Удивительно, но и вправду ноша была легче, чем это казалось на первый взгляд. Я двинулся с места, а дальше даже рысцой побежал к тележке, похожей на те, которыми пользуются носильщики на вокзале.
— Куда… прешь, — крикнул мне вдогонку Коля. — Сказано: фиолетовые отдельно.
Я управился со своей первой поклажей, повернулся и увидел, как идет с кабанищем на спине Леша. Он шел, спотыкаясь на каждом шагу, насилу удерживая равновесие. Ему, видно, ничего не сказали о центре тяжести. Леше нужно было помочь.
— Не трогай! — крикнул из вагона бригадир. — Сам справится, раз такой умный. Ишь как ведет салагу!
И Леша действительно справился. А когда разогнулся, на его покрасневшем от напряжения лбу выступили темные жилки. Но глаза смеялись.

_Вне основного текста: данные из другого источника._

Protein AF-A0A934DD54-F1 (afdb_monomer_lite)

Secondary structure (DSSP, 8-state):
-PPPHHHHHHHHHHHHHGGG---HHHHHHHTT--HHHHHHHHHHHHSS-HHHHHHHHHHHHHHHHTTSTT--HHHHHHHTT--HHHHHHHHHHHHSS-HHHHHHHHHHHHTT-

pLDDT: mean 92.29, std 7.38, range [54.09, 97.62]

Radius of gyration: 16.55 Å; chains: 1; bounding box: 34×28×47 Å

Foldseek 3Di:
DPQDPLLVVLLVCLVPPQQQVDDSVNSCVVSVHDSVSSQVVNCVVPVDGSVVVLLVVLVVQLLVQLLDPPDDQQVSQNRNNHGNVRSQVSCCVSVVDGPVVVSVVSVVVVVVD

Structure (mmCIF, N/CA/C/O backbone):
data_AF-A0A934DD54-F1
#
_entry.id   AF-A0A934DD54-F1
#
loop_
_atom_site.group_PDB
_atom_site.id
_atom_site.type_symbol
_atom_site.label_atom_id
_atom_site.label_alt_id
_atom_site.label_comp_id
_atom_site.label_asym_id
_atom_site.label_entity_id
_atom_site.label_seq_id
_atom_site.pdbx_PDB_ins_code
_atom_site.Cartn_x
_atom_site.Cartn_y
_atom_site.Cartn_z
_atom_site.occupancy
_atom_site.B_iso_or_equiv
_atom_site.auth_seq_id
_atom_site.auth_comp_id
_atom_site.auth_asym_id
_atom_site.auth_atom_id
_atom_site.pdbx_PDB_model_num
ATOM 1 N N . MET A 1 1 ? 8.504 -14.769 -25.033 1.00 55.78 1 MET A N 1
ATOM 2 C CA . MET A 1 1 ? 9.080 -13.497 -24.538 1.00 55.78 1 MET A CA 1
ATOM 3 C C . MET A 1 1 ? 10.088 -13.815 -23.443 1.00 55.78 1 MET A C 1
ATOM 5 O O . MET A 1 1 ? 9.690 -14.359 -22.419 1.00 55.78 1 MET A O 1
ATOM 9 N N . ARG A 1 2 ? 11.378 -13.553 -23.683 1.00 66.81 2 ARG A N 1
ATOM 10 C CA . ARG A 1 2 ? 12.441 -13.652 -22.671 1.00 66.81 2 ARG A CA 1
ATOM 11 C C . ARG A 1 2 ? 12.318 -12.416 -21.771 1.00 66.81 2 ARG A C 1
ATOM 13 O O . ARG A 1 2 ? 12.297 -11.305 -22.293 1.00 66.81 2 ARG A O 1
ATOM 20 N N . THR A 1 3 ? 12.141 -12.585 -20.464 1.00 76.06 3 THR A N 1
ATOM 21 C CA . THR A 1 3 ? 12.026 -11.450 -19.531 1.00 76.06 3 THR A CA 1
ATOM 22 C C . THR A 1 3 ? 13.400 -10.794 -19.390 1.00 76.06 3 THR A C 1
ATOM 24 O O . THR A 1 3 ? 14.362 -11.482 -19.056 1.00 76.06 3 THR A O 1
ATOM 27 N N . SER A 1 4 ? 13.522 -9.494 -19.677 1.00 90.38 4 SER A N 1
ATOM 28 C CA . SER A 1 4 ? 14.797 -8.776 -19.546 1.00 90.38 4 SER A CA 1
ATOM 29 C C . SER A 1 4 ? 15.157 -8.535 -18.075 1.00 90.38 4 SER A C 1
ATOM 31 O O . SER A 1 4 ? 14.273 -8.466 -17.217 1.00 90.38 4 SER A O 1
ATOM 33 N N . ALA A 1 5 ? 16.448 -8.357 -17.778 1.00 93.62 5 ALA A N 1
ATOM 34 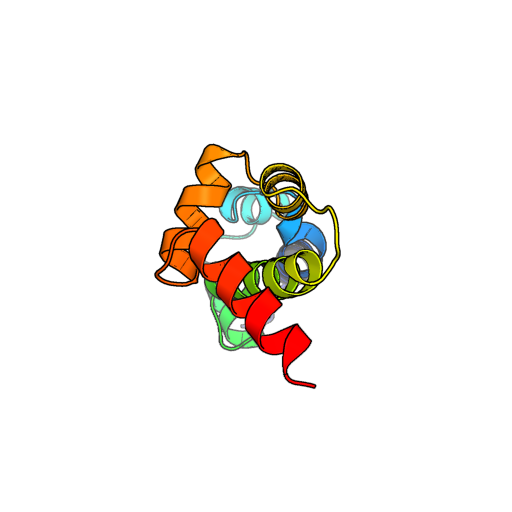C CA . ALA A 1 5 ? 16.911 -8.019 -16.429 1.00 93.62 5 ALA A CA 1
ATOM 35 C C . ALA A 1 5 ? 16.252 -6.728 -15.902 1.00 93.62 5 ALA A C 1
ATOM 37 O O . ALA A 1 5 ? 15.820 -6.680 -14.753 1.00 93.62 5 ALA A O 1
ATOM 38 N N . SER A 1 6 ? 16.080 -5.716 -16.760 1.00 95.12 6 SER A N 1
ATOM 39 C CA . SER A 1 6 ? 15.370 -4.476 -16.421 1.00 95.12 6 SER A CA 1
ATOM 40 C C . SER A 1 6 ? 13.916 -4.719 -16.015 1.00 95.12 6 SER A C 1
ATOM 42 O O . SER A 1 6 ? 13.439 -4.145 -15.041 1.00 95.12 6 SER A O 1
ATOM 44 N N . LEU A 1 7 ? 13.216 -5.615 -16.717 1.00 95.06 7 LEU A N 1
ATOM 45 C CA . LEU A 1 7 ? 11.828 -5.958 -16.413 1.00 95.06 7 LEU A CA 1
ATOM 46 C C . LEU A 1 7 ? 11.707 -6.737 -15.097 1.00 95.06 7 LEU A C 1
ATOM 48 O O . LEU A 1 7 ? 10.790 -6.480 -14.321 1.00 95.06 7 LEU A O 1
ATOM 52 N N . LEU A 1 8 ? 12.653 -7.637 -14.810 1.00 95.44 8 LEU A N 1
ATOM 53 C CA . LEU A 1 8 ? 12.728 -8.330 -13.519 1.00 95.44 8 LEU A CA 1
ATOM 54 C C . LEU A 1 8 ? 13.011 -7.358 -12.367 1.00 95.44 8 LEU A C 1
ATOM 56 O O . LEU A 1 8 ? 12.361 -7.447 -11.328 1.00 95.44 8 LEU A O 1
ATOM 60 N N . ASN A 1 9 ? 13.924 -6.403 -12.558 1.00 96.69 9 ASN A N 1
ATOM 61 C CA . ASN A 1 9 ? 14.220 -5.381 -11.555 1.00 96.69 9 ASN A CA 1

За какой-то час мы немного приспособились. Научились укладывать туши так, чтобы они не распадались, сцепляя особым способом их копыта. Даже в этом немудреном деле были свои тайные приемы, которые передавались грузчиками из поколения в поколение.
Нагруженные тележки вкатывали в лифт, поднимали на второй этаж, в морозильную камеру. Здесь туши могли сохраняться несколько месяцев.
Длинное сводчатое помещение камеры напоминало внутри белую меховую рукавицу. На трубах, тянувшихся вдоль стен, выступил толстый слой искристого инея. От дыхания поднимался парок, и, казалось, слова, которыми изредка мы обменивались, падали на пол, словно стеклянные. На полюсе это называют «шепотом звезд». Термометр у входа показывал минус двадцать девять. Царство вечного холода слегка отдавало аммиаком.